Frise-se que a interdição de
estabelecimento comercial desprovido de alvará de funcionamento é ato da
Administração Pública que prescinde da propositura de ação judicial para a sua
consecução, tendo em vista a autoexecutoriedade e a coercibilidade atribuídas ao poder de polícia.
Neste sentido, decisão deste
TJMG acerca da interdição de laticínio no mesmo Município de ...:
APELAÇÃO CÍVEL. REEXAME
NECESSÁRIO. ANULATÓRIA. INTERDIÇÃO CAUTELAR DA FABRICAÇÃO E COMERCIALIZAÇÃO DE
PRODUTO. NULIDADE DO ATO ADMINISTRATIVO. AUSÊNCIA. SENTENÇA REFORMADA EM
REEXAME NECESSÁRIO. RECURSO PROVIDO. 1. A interdição cautelar do
estabelecimento ou do produto, quando constatada infringência
às normas sanitárias, decorre do exercício do poder de polícia da
Administração, com o fim de resguardar o interesse público ao impedir a
circulação de mercadorias potencialmente nocivas à saúde da coletividade. 2.
Demonstrado que o ato administrativo respeitou as normas insertas na Lei
Estadual nº 13.317/99, notadamente quanto ao laboratório responsável pela
análise do material, bem como quanto à forma de coleta das amostras, impõe-se a
manutenção do ato atinente à interdição cautelar das atividades da empresa
apelada. (Apelação Cível nº 1.0083.10.002225-6/001 -
0022256-93.2010.8.13.0083(1) - Relator: Des.
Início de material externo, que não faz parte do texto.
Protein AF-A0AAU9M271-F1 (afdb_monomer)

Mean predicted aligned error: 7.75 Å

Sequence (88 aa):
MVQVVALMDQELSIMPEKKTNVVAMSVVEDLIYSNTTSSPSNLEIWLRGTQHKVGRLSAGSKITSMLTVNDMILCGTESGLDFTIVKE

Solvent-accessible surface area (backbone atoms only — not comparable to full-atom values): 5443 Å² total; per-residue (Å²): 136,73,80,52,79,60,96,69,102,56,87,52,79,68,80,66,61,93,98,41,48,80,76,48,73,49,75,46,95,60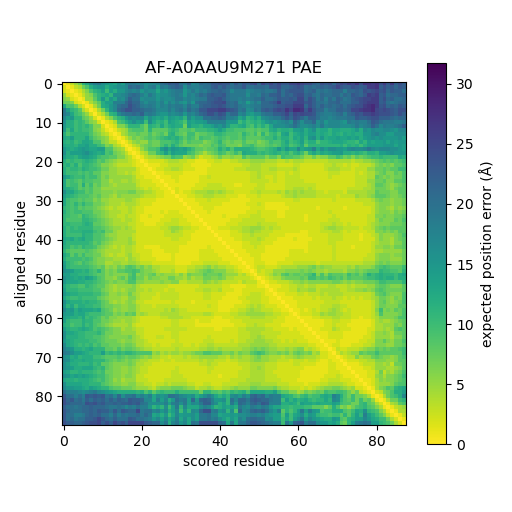,36,36,38,35,27,29,68,82,45,42,32,31,37,41,30,27,41,63,100,52,92,46,75,76,49,72,48,74,68,89,36,43,55,76,44,77,46,80,56,88,82,32,42,39,37,34,28,78,91,40,81,52,78,49,72,51,66,136

Radius of gyration: 12.44 Å; Cα contacts (8 Å, |Δi|>4): 177; chains: 1; bounding box: 28×24×29 Å

Nearest PDB structures (foldseek):
  7mu2-assembly2_C  TM=6.296E-01  e=1.910E-02  Homo sapiens
  7mu2-assembly1_A  TM=5.997E-01  e=2.133E-02  Homo sapiens
  7vph-assembly1_A  TM=7.290E-01  e=4.458E-01  Homo sapiens
  7vph-assembly4_G  TM=5.952E-01  e=3.777E-01  Homo sapiens
  7byf-assembly2_D  TM=6.478E-01  e=6.211E-01  Mus musculus

Foldseek 3Di:
DDFPDDPDDDTDDADDPPPKDWPDWDDADQWIWTAIPVHQQKTFIDGHPDNDTPDMDGNPAGFDDWDDDHNFIFTAHPVGGPGPTPDD

pLDDT: mean 77.18, std 17.03, range [33.16, 93.0]

Organism: NCBI:txid75947

Secondary structure (DSSP, 8-state):
------SSS------PPTT--EEEEEEETTEEEEEETTEEEEEEEEETTS--EEEEEE-SS-EEEEEEETTEEEEEETTB--------

Structure (mmCIF, N/CA/C/O backbone):
data_AF-A0AAU9M271-F1
#
_entry.id   AF-A0AAU9M271-F1
#
loop_
_atom_site.group_PDB
_atom_site.id
_atom_site.type_symbol
_atom_site.label_atom_id
_atom_site.label_alt_id
_atom_site.label_comp_id
_atom_site.label_asym_id
_atom_site.label_entity_id
_atom_site.label_seq_id
_atom_site.pdbx_PDB_ins_code
_atom_site.Cartn_x
_atom_site.Cartn_y
_atom_site.Cartn_z
_atom_site.occupancy
_atom_site.B_iso_or_equiv
_atom_site.auth_seq_id
_atom_site.auth_comp_id
_atom_site.auth_asym_id
_atom_site.auth_atom_id
_atom_site.pdbx_PDB_model_num
ATOM 1 N N . MET A 1 1 ? 2.625 16.443 13.097 1.00 33.16 1 MET A N 1
ATOM 2 C CA . MET A 1 1 ? 1.168 16.258 12.967 1.00 33.16 1 MET A CA 1
ATOM 3 C C . MET A 1 1 ? 0.860 16.378 11.489 1.00 33.16 1 MET A C 1
ATOM 5 O O . MET A 1 1 ? 0.981 17.473 10.965 1.00 33.16 1 MET A O 1
ATOM 9 N N . VAL A 1 2 ? 0.629 15.266 10.792 1.00 33.41 2 VAL A N 1
ATOM 10 C CA . VAL A 1 2 ? 0.171 15.314 9.396 1.00 33.41 2 VAL A CA 1
ATOM 11 C C . VAL A 1 2 ? -1.338 15.131 9.466 1.00 33.41 2 VAL A C 1
ATOM 13 O O . VAL A 1 2 ? -1.796 14.046 9.808 1.00 33.41 2 VAL A O 1
ATOM 16 N N . GLN A 1 3 ? -2.098 16.206 9.256 1.00 36.16 3 GLN A N 1
ATOM 17 C CA . GLN A 1 3 ? -3.539 16.098 9.045 1.00 36.16 3 GLN A CA 1
ATOM 18 C C . GLN A 1 3 ? -3.747 15.569 7.631 1.00 36.16 3 GLN A C 1
ATOM 20 O O . GLN A 1 3 ? -3.377 16.216 6.654 1.00 36.16 3 GLN A O 1
ATOM 25 N N . VAL A 1 4 ? -4.301 14.368 7.534 1.00 48.44 4 VAL A N 1
ATOM 26 C CA . VAL A 1 4 ? -4.774 13.816 6.272 1.00 48.44 4 VAL A CA 1
ATOM 27 C C . VAL A 1 4 ? -6.173 14.381 6.054 1.00 48.44 4 VAL A C 1
ATOM 29 O O . VAL A 1 4 ? -7.141 13.915 6.647 1.00 48.44 4 VAL A O 1
ATOM 32 N N . VAL A 1 5 ? -6.279 15.430 5.242 1.00 41.06 5 VAL A N 1
ATOM 33 C CA . VAL A 1 5 ? -7.575 15.993 4.850 1.00 41.06 5 VAL A CA 1
ATOM 34 C C . VAL A 1 5 ? -8.045 15.239 3.610 1.00 41.06 5 VAL A C 1
ATOM 36 O O . VAL A 1 5 ? -7.648 15.561 2.492 1.00 41.06 5 VAL A O 1
ATOM 39 N N . ALA A 1 6 ? -8.856 14.199 3.801 1.00 47.50 6 ALA A N 1
ATOM 40 C CA . ALA A 1 6 ? -9.637 13.635 2.708 1.00 47.50 6 ALA A CA 1
ATOM 41 C C . ALA A 1 6 ? -10.824 14.577 2.455 1.00 47.50 6 ALA A C 1
ATOM 43 O O . ALA A 1 6 ? -11.639 14.818 3.344 1.00 47.50 6 ALA A O 1
ATOM 44 N N . LEU A 1 7 ? -10.890 15.166 1.261 1.00 44.50 7 LEU A N 1
ATOM 45 C CA . LEU A 1 7 ? -12.013 15.999 0.835 1.00 44.50 7 LEU A CA 1
ATOM 46 C C . LEU A 1 7 ? -13.255 15.112 0.671 1.00 44.50 7 LEU A C 1
ATOM 48 O O . LEU A 1 7 ? -13.415 14.507 -0.381 1.00 44.50 7 LEU A O 1
ATOM 52 N N . MET A 1 8 ? -14.070 15.000 1.726 1.00 43.09 8 MET A N 1
ATOM 53 C CA . MET A 1 8 ? -15.539 14.861 1.742 1.00 43.09 8 MET A CA 1
ATOM 54 C C . MET A 1 8 ? -15.996 14.437 3.153 1.00 43.09 8 MET A C 1
ATOM 56 O O . MET A 1 8 ? -15.741 13.321 3.596 1.00 43.09 8 MET A O 1
ATOM 60 N N . ASP A 1 9 ? -16.627 15.389 3.847 1.00 48.88 9 ASP A N 1
ATOM 61 C CA . ASP A 1 9 ? -17.463 15.312 5.063 1.00 48.88 9 ASP A CA 1
ATOM 62 C C . ASP A 1 9 ? -16.979 14.594 6.344 1.00 48.88 9 ASP A C 1
ATOM 64 O O . ASP A 1 9 ? -17.636 14.737 7.376 1.00 48.88 9 ASP A O 1
ATOM 68 N N . GLN A 1 10 ? -15.834 13.900 6.372 1.00 53.66 10 GLN A N 1
ATOM 69 C CA . GLN A 1 10 ? -15.351 13.264 7.608 1.00 53.66 10 GLN A CA 1
ATOM 70 C C . GLN A 1 10 ? -13.826 13.327 7.765 1.00 53.66 10 GLN A C 1
ATOM 72 O O . GLN A 1 10 ? -13.069 12.743 6.989 1.00 53.66 10 GLN A O 1
ATOM 77 N N . GLU A 1 11 ? -13.365 14.027 8.807 1.00 54.94 11 GLU A N 1
ATOM 78 C CA . GLU A 1 11 ? -11.943 14.116 9.147 1.00 54.94 11 GLU A CA 1
ATOM 79 C C . GLU A 1 11 ? -11.443 12.797 9.755 1.00 54.94 11 GLU A C 1
ATOM 81 O O . GLU A 1 11 ? -11.959 12.320 10.768 1.00 54.94 11 GLU A O 1
ATOM 86 N N . LEU A 1 12 ? -10.395 12.220 9.164 1.00 57.28 12 LEU A N 1
ATOM 87 C CA . LEU A 1 12 ? -9.685 11.066 9.712 1.00 57.28 12 LEU A CA 1
ATOM 88 C C . LEU A 1 12 ? -8.243 11.436 10.024 1.00 57.28 12 LEU A C 1
ATOM 90 O O . LEU A 1 12 ? -7.457 11.792 9.151 1.00 57.28 12 LEU A O 1
ATOM 94 N N . SER A 1 13 ? -7.886 11.302 11.299 1.00 60.75 13 SER A N 1
ATOM 95 C CA . SER A 1 13 ? -6.506 11.409 11.757 1.00 60.75 13 SER A CA 1
ATOM 96 C C . SER A 1 13 ? -5.927 10.006 11.895 1.00 60.75 13 SER A C 1
ATOM 98 O O . SER A 1 13 ? -6.212 9.295 12.862 1.00 60.75 13 SER A O 1
ATOM 100 N N . ILE A 1 14 ? -5.137 9.602 10.901 1.00 64.25 14 ILE A N 1
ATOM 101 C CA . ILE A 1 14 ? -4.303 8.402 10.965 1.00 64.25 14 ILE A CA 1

Bitencourt
Marcondes - Órgão Julgador: 8ª CÂMARA CÍVEL - Comarca de Origem: ... - Data de
Julgamento: 07.03.2013 - Data da publicação da súmula: 14.03.2013)
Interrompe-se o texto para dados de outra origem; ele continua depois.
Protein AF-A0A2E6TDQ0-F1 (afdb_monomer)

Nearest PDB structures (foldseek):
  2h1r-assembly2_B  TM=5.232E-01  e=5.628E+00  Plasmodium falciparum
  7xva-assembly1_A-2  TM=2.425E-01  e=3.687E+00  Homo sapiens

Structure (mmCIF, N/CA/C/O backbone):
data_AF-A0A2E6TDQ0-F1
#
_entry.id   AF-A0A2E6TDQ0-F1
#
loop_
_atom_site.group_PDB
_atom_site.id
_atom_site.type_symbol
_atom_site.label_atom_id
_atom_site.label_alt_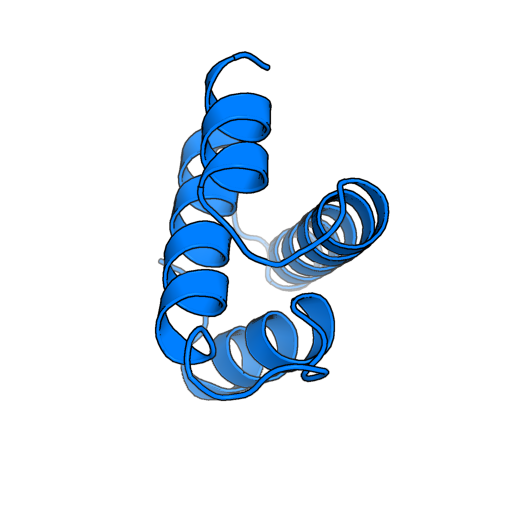id
_atom_site.label_comp_id
_atom_site.label_asym_id
_atom_site.label_entity_id
_atom_site.label_seq_id
_atom_site.pdbx_PDB_ins_code
_atom_site.Cartn_x
_atom_site.Cartn_y
_atom_site.Cartn_z
_atom_site.occupancy
_atom_site.B_iso_or_equiv
_atom_site.auth_seq_id
_atom_site.auth_comp_id
_atom_site.auth_asym_id
_atom_site.auth_atom_id
_atom_site.pdbx_PDB_model_num
ATOM 1 N N . MET A 1 1 ? -14.038 -0.952 -7.238 1.00 70.69 1 MET A N 1
ATOM 2 C CA . MET A 1 1 ? -13.243 -1.673 -8.264 1.00 70.69 1 MET A CA 1
ATOM 3 C C . MET A 1 1 ? -12.619 -0.745 -9.306 1.00 70.69 1 MET A C 1
ATOM 5 O O . MET A 1 1 ? -11.428 -0.865 -9.532 1.00 70.69 1 MET A O 1
ATOM 9 N N . LYS A 1 2 ? -13.359 0.221 -9.881 1.00 89.06 2 LYS A N 1
ATOM 10 C CA . LYS A 1 2 ? -12.796 1.208 -10.829 1.00 89.06 2 LYS A CA 1
ATOM 11 C C . LYS A 1 2 ? -11.571 1.962 -10.281 1.00 89.06 2 LYS A C 1
ATOM 13 O O . LYS A 1 2 ? -10.574 2.061 -10.977 1.00 89.06 2 LYS A O 1
ATOM 18 N N . ILE A 1 3 ? -11.636 2.409 -9.025 1.00 91.12 3 ILE A N 1
ATOM 19 C CA . ILE A 1 3 ? -10.552 3.152 -8.355 1.00 91.12 3 ILE A CA 1
ATOM 20 C C . ILE A 1 3 ? -9.270 2.312 -8.241 1.00 91.12 3 ILE A C 1
ATOM 22 O O . ILE A 1 3 ? -8.190 2.819 -8.505 1.00 91.12 3 ILE A O 1
ATOM 26 N N . LEU A 1 4 ? -9.392 1.020 -7.914 1.00 91.75 4 LEU A N 1
ATOM 27 C CA . LEU A 1 4 ? -8.245 0.111 -7.824 1.00 91.75 4 LEU A CA 1
ATOM 28 C C . LEU A 1 4 ? -7.544 -0.037 -9.178 1.00 91.75 4 LEU A C 1
ATOM 30 O O . LEU A 1 4 ? -6.336 0.118 -9.254 1.00 91.75 4 LEU A O 1
ATOM 34 N N . LEU A 1 5 ? -8.305 -0.292 -10.246 1.00 93.44 5 LEU A N 1
ATOM 35 C CA . LEU A 1 5 ? -7.733 -0.434 -11.589 1.00 93.44 5 LEU A CA 1
ATOM 36 C C . LEU A 1 5 ? -7.044 0.856 -12.046 1.00 93.44 5 LEU A C 1
ATOM 38 O O . LEU A 1 5 ? -5.939 0.798 -12.559 1.00 93.44 5 LEU A O 1
ATOM 42 N N . GLN A 1 6 ? -7.646 2.017 -11.776 1.00 94.81 6 GLN A N 1
ATOM 43 C CA . GLN A 1 6 ? -7.029 3.309 -12.087 1.00 94.81 6 GLN A CA 1
ATOM 44 C C . GLN A 1 6 ? -5.715 3.532 -11.328 1.00 94.81 6 GLN A C 1
ATOM 46 O O . GLN A 1 6 ? -4.773 4.068 -11.901 1.00 94.81 6 GLN A O 1
ATOM 51 N N . ALA A 1 7 ? -5.650 3.130 -10.057 1.00 93.69 7 ALA A N 1
ATOM 52 C CA . ALA A 1 7 ? -4.435 3.237 -9.257 1.00 93.69 7 ALA A CA 1
ATOM 53 C C . ALA A 1 7 ? -3.332 2.288 -9.754 1.00 93.69 7 ALA A C 1
ATOM 55 O O . ALA A 1 7 ? -2.176 2.693 -9.836 1.00 93.69 7 ALA A O 1
ATOM 56 N N . ILE A 1 8 ? -3.701 1.061 -10.139 1.00 93.62 8 ILE A N 1
ATOM 57 C CA . ILE A 1 8 ? -2.780 0.088 -10.740 1.00 93.62 8 ILE A CA 1
ATOM 58 C C . ILE A 1 8 ? -2.228 0.629 -12.058 1.00 93.62 8 ILE A C 1
ATOM 60 O O . ILE A 1 8 ? -1.012 0.707 -12.205 1.00 93.62 8 ILE A O 1
ATOM 64 N N . ASP A 1 9 ? -3.106 1.056 -12.971 1.00 93.06 9 ASP A N 1
ATOM 65 C CA . ASP A 1 9 ? -2.740 1.564 -14.301 1.00 93.06 9 ASP A CA 1
ATOM 66 C C . ASP A 1 9 ? -1.849 2.817 -14.232 1.00 93.06 9 ASP A C 1
ATOM 68 O O . ASP A 1 9 ? -1.060 3.072 -15.140 1.00 93.06 9 ASP A O 1
ATOM 72 N N . ALA A 1 10 ? -1.975 3.612 -13.165 1.00 90.75 10 ALA A N 1
ATOM 73 C CA . ALA A 1 10 ? -1.144 4.789 -12.919 1.00 90.75 10 ALA A CA 1
ATOM 74 C C . ALA A 1 10 ? 0.208 4.463 -12.254 1.00 90.75 10 ALA A C 1
ATOM 76 O O . ALA A 1 10 ? 1.052 5.349 -12.129 1.00 90.75 10 ALA A O 1
ATOM 77 N N . SER A 1 11 ? 0.419 3.219 -11.818 1.00 90.56 11 SER A N 1
ATOM 78 C CA . SER A 1 11 ? 1.623 2.778 -11.112 1.00 90.56 11 SER A CA 1
ATOM 79 C C . SER A 1 11 ? 2.509 1.888 -11.989 1.00 90.56 11 SER A C 1
ATOM 81 O O . SER A 1 11 ? 2.062 1.318 -12.979 1.00 90.56 11 SER A O 1
ATOM 83 N N . ALA A 1 12 ? 3.773 1.717 -11.599 1.00 90.44 12 ALA A N 1
ATOM 84 C CA . ALA A 1 12 ? 4.672 0.752 -12.237 1.00 90.44 12 ALA A CA 1
ATOM 85 C C . ALA A 1 12 ? 4.471 -0.695 -11.733 1.00 90.44 12 ALA A C 1
ATOM 87 O O . ALA A 1 12 ? 5.176 -1.598 -12.184 1.00 90.44 12 ALA A O 1
ATOM 88 N N . HIS A 1 13 ? 3.538 -0.913 -10.800 1.00 92.19 13 HIS A N 1
ATOM 89 C CA . HIS A 1 13 ? 3.332 -2.190 -10.121 1.00 92.19 13 HIS A CA 1
ATOM 90 C C . HIS A 1 13 ? 2.211 -3.001 -10.761 1.00 92.19 13 HIS A C 1
ATOM 92 O O . HIS A 1 13 ? 1.185 -2.479 -11.197 1.00 92.19 13 HIS A O 1
ATOM 98 N N . SER A 1 14 ? 2.394 -4.314 -10.766 1.00 92.38 14 SER A N 1
ATOM 99 C CA . SER A 1 14 ? 1.415 -5.265 -11.282 1.00 92.38 14 SER A CA 1
ATOM 100 C C . SER A 1 14 ? 0.172 -5.375 -10.387 1.00 92.38 14 SER A C 1
ATOM 102 O O . SER A 1 14 ? 0.210 -5.107 -9.186 1.00 92.38 14 SER A O 1
ATOM 104 N N . LEU A 1 15 ? -0.941 -5.857 -10.953 1.00 93.62 15 LEU A N 1
ATOM 105 C CA . LEU A 1 15 ? -2.142 -6.200 -10.177 1.00 93.62 15 LEU A CA 1
ATOM 106 C C . LEU A 1 15 ? -1.829 -7.182 -9.033 1.00 93.62 15 LEU A C 1
ATOM 108 O O . LEU A 1 15 ? -2.417 -7.073 -7.961 1.00 93.62 15 LEU A O 1
ATOM 112 N N . GLU A 1 16 ? -0.918 -8.133 -9.252 1.00 93.56 16 GLU A N 1
ATOM 113 C CA . GLU A 1 16 ? -0.520 -9.114 -8.239 1.00 93.56 16 GLU A CA 1
ATOM 114 C C . GLU A 1 16 ? 0.139 -8.443 -7.028 1.00 93.56 16 GLU A C 1
ATOM 116 O O . GLU A 1 16 ? -0.267 -8.697 -5.893 1.00 93.56 16 GLU A O 1
ATOM 121 N N . GLU A 1 17 ? 1.078 -7.521 -7.261 1.00 93.38 17 GLU A N 1
ATOM 122 C CA . GLU A 1 17 ? 1.706 -6.732 -6.192 1.00 93.38 17 GLU A CA 1
ATOM 123 C C . GLU A 1 17 ? 0.681 -5.892 -5.429 1.00 93.38 17 GLU A C 1
ATOM 125 O O . GLU A 1 17 ? 0.706 -5.843 -4.201 1.00 93.38 17 GLU A O 1
ATOM 130 N N . TRP A 1 18 ? -0.267 -5.278 -6.138 1.00 96.06 18 TRP A N 1
ATOM 131 C CA . TRP A 1 18 ? -1.345 -4.512 -5.516 1.00 96.06 18 TRP A CA 1
ATOM 132 C C . TRP A 1 18 ? -2.258 -5.371 -4.640 1.00 96.06 18 TRP A C 1
ATOM 134 O O . TRP A 1 18 ? -2.640 -4.950 -3.549 1.00 96.06 18 TRP A O 1
ATOM 144 N N . VAL A 1 19 ? -2.607 -6.577 -5.088 1.00 95.38 19 VAL A N 1
ATOM 145 C CA . VAL A 1 19 ? -3.414 -7.517 -4.297 1.00 95.38 19 VAL A CA 1
ATOM 146 C C . VAL A 1 19 ? -2.655 -7.965 -3.048 1.00 95.38 19 VAL A C 1
ATOM 148 O O . VAL A 1 19 ? -3.244 -7.997 -1.965 1.00 95.38 19 VAL A O 1
ATOM 151 N N . LEU A 1 20 ? -1.359 -8.264 -3.174 1.00 95.56 20 LEU A N 1
ATOM 152 C CA . LEU A 1 20 ? -0.503 -8.622 -2.042 1.00 95.56 20 LEU A CA 1
ATOM 153 C C . LEU A 1 20 ? -0.427 -7.476 -1.021 1.00 95.56 20 LEU A C 1
ATOM 155 O O . LEU A 1 20 ? -0.663 -7.690 0.167 1.00 95.56 20 LEU A O 1
ATOM 159 N N . ALA A 1 21 ? -0.166 -6.256 -1.490 1.00 96.50 21 ALA A N 1
ATOM 160 C CA . ALA A 1 21 ? -0.067 -5.076 -0.641 1.00 96.50 21 ALA A CA 1
ATOM 161 C C . ALA A 1 21 ? -1.406 -4.753 0.047 1.00 96.50 21 ALA A C 1
ATOM 163 O O . ALA A 1 21 ? -1.433 -4.481 1.244 1.00 96.50 21 ALA A O 1
ATOM 164 N N . LEU A 1 22 ? -2.538 -4.858 -0.662 1.00 96.75 22 LEU A N 1
ATOM 165 C CA . LEU A 1 22 ? -3.873 -4.670 -0.076 1.00 96.75 22 LEU A CA 1
ATOM 166 C C . LEU A 1 22 ? -4.186 -5.696 1.009 1.00 96.75 22 LEU A C 1
ATOM 168 O O . LEU A 1 22 ? -4.786 -5.345 2.028 1.00 96.75 22 LEU A O 1
ATOM 172 N N . ARG A 1 23 ? -3.800 -6.956 0.789 1.00 95.75 23 ARG A N 1
ATOM 173 C CA . ARG A 1 23 ? -3.952 -8.011 1.788 1.00 95.75 23 ARG A CA 1
ATOM 174 C C . ARG A 1 23 ? -3.146 -7.681 3.040 1.00 95.75 23 ARG A C 1
ATOM 176 O O . ARG A 1 23 ? -3.718 -7.678 4.122 1.00 95.75 23 ARG A O 1
ATOM 183 N N . MET A 1 24 ? -1.872 -7.340 2.876 1.00 96.19 24 MET A N 1
ATOM 184 C CA . MET A 1 24 ? -0.973 -7.003 3.979 1.00 96.19 24 MET A CA 1
ATOM 185 C C . MET A 1 24 ? -1.453 -5.771 4.764 1.00 96.19 24 MET A C 1
ATOM 187 O O . MET A 1 24 ? -1.524 -5.808 5.988 1.00 96.19 24 MET A O 1
ATOM 191 N N . VAL A 1 25 ? -1.870 -4.699 4.078 1.00 96.25 25 VAL A N 1
ATOM 192 C CA . VAL A 1 25 ? -2.486 -3.527 4.727 1.00 96.25 25 VAL A CA 1
ATOM 193 C C . VAL A 1 25 ? -3.740 -3.946 5.502 1.00 96.25 25 VAL A C 1
ATOM 195 O O . VAL A 1 25 ? -3.950 -3.507 6.629 1.00 96.25 25 VAL A O 1
ATOM 198 N N . GLY A 1 26 ? -4.572 -4.815 4.919 1.00 95.06 26 GLY A N 1
ATOM 199 C CA . GLY A 1 26 ? -5.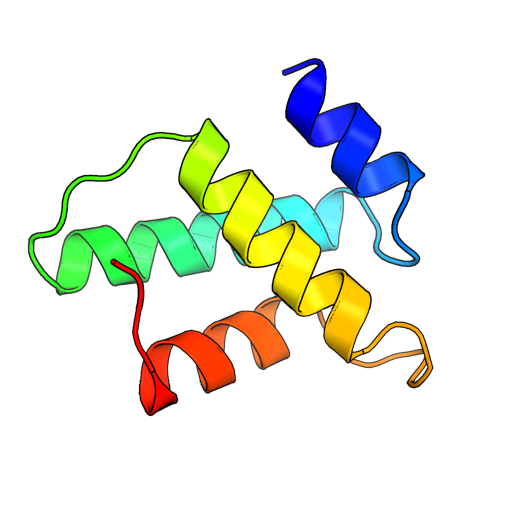766 -5.354 5.569 1.00 95.06 26 GLY A CA 1
ATOM 200 C C . GLY A 1 26 ? -5.473 -6.149 6.842 1.00 95.06 26 GLY A C 1
ATOM 201 O O . GLY A 1 26 ? -6.174 -5.955 7.833 1.00 95.06 26 GLY A O 1
ATOM 202 N N . GLU A 1 27 ? -4.445 -6.995 6.820 1.00 94.94 27 GLU A N 1
ATOM 203 C CA . GLU A 1 27 ? -3.972 -7.758 7.981 1.00 94.94 27 GLU A CA 1
ATOM 204 C C . GLU A 1 27 ? -3.479 -6.804 9.082 1.00 94.94 27 GLU A C 1
ATOM 206 O O . GLU A 1 27 ? -3.963 -6.884 10.209 1.00 94.94 27 GLU A O 1
ATOM 211 N N . TRP A 1 28 ? -2.654 -5.806 8.744 1.00 95.62 28 TRP A N 1
ATOM 212 C CA . TRP A 1 28 ? -2.188 -4.802 9.710 1.00 95.62 28 TRP A CA 1
ATOM 213 C C . TRP A 1 28 ? -3.340 -4.022 10.361 1.00 95.62 28 TRP A C 1
ATOM 215 O O . TRP A 1 28 ? -3.345 -3.807 11.572 1.00 95.62 28 TRP A O 1
ATOM 225 N N . ILE A 1 29 ? -4.343 -3.613 9.577 1.00 95.00 29 ILE A N 1
ATOM 226 C CA . ILE A 1 29 ? -5.533 -2.911 10.088 1.00 95.00 29 ILE A CA 1
ATOM 227 C C . ILE A 1 29 ? -6.269 -3.776 11.116 1.00 95.00 29 ILE A C 1
ATOM 229 O O . ILE A 1 29 ? -6.656 -3.275 12.171 1.00 95.00 29 ILE A O 1
ATOM 233 N N . GLN A 1 30 ? -6.441 -5.065 10.813 1.00 94.38 30 GLN A N 1
ATOM 234 C CA . GLN A 1 30 ? -7.118 -6.008 11.696 1.00 94.38 30 GLN A CA 1
ATOM 235 C C . GLN A 1 30 ? -6.317 -6.260 12.981 1.00 94.38 30 GLN A C 1
ATOM 237 O O . GLN A 1 30 ? -6.893 -6.271 14.065 1.00 94.38 30 GLN A O 1
ATOM 242 N N . GLU A 1 31 ? -4.999 -6.430 12.878 1.00 95.44 31 GLU A N 1
ATOM 243 C CA . GLU A 1 31 ? -4.111 -6.647 14.029 1.00 95.44 31 GLU A CA 1
ATOM 244 C C . GLU A 1 31 ? -4.048 -5.442 14.974 1.00 95.44 31 GLU A C 1
ATOM 246 O O . GLU A 1 31 ? -3.827 -5.603 16.172 1.00 95.44 31 GLU A O 1
ATOM 251 N N . ASN A 1 32 ? -4.274 -4.237 14.448 1.00 94.12 32 ASN A N 1
ATOM 252 C CA . ASN A 1 32 ? -4.242 -2.990 15.210 1.00 94.12 32 ASN A CA 1
ATOM 253 C C . ASN A 1 32 ? -5.636 -2.504 15.653 1.00 94.12 32 ASN A C 1
ATOM 255 O O . ASN A 1 32 ? -5.743 -1.372 16.123 1.00 94.12 32 ASN A O 1
ATOM 259 N N . ASP A 1 33 ? -6.681 -3.330 15.502 1.00 93.88 33 ASP A N 1
ATOM 260 C CA . ASP A 1 33 ? -8.083 -3.021 15.846 1.00 93.88 33 ASP A CA 1
ATOM 261 C C . ASP A 1 33 ? -8.570 -1.692 15.236 1.00 93.88 33 ASP A C 1
ATOM 263 O O . ASP A 1 33 ? -9.199 -0.849 15.879 1.00 93.88 33 ASP A O 1
ATOM 267 N N . ARG A 1 34 ? -8.203 -1.467 13.968 1.00 91.88 34 ARG A N 1
ATOM 268 C CA . ARG A 1 34 ? -8.569 -0.272 13.202 1.00 91.88 34 ARG A CA 1
ATOM 269 C C . ARG A 1 34 ? -9.659 -0.589 12.189 1.00 91.88 34 ARG A C 1
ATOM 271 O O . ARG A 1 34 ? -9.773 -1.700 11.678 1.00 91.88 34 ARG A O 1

Feitas estas considerações,
verifica-se, no caso dos autos, que o laticínio agravante foi vistoriado pelo
... - autarquia criada pela Lei Estadual nº 10.594, de 07.01.1992, que tem como
finalidade, dentre outras, a “certificação de produtos agropecuários no Estado,
visando à preservação da saúde pública e do meio ambiente e ao desenvolvimento
do agronegócio” (art. 2º, Decreto nº 45.800, de 06.12.2011) -, em 26.01.2015
(fl. 012-TJ), e firmou Termo de Compromisso para se adequar às exigências
legais (fl. 010-TJ).
Todavia, em nova vistoria, esta
realizada em 13.04.2015 (fls. 052/053-TJ), constatou que não foram sanadas
algumas irregularidades, razão pela qual a empresa foi notificada (fl. 055-TJ)
e interditada, conforme Auto de Interdição nº 011590 (fl. 054-TJ), em
decorrência de “certificado vencido; não cumprimento do termo de
compromisso...”.
Não
prospera a alegação da agravante de que inexiste fundamentação no ato
administrativo, uma vez que no Auto de Interdição constam tanto o motivo,
quanto a fundamentação legal para a aplicação da sanção para a infração
sanitária, que, aliás, foi aplicada conforme previsão contida no art. 97, VII,
da Lei Estadual nº 13.317/1999 (Código de Saúde do Estado de Minas Gerais).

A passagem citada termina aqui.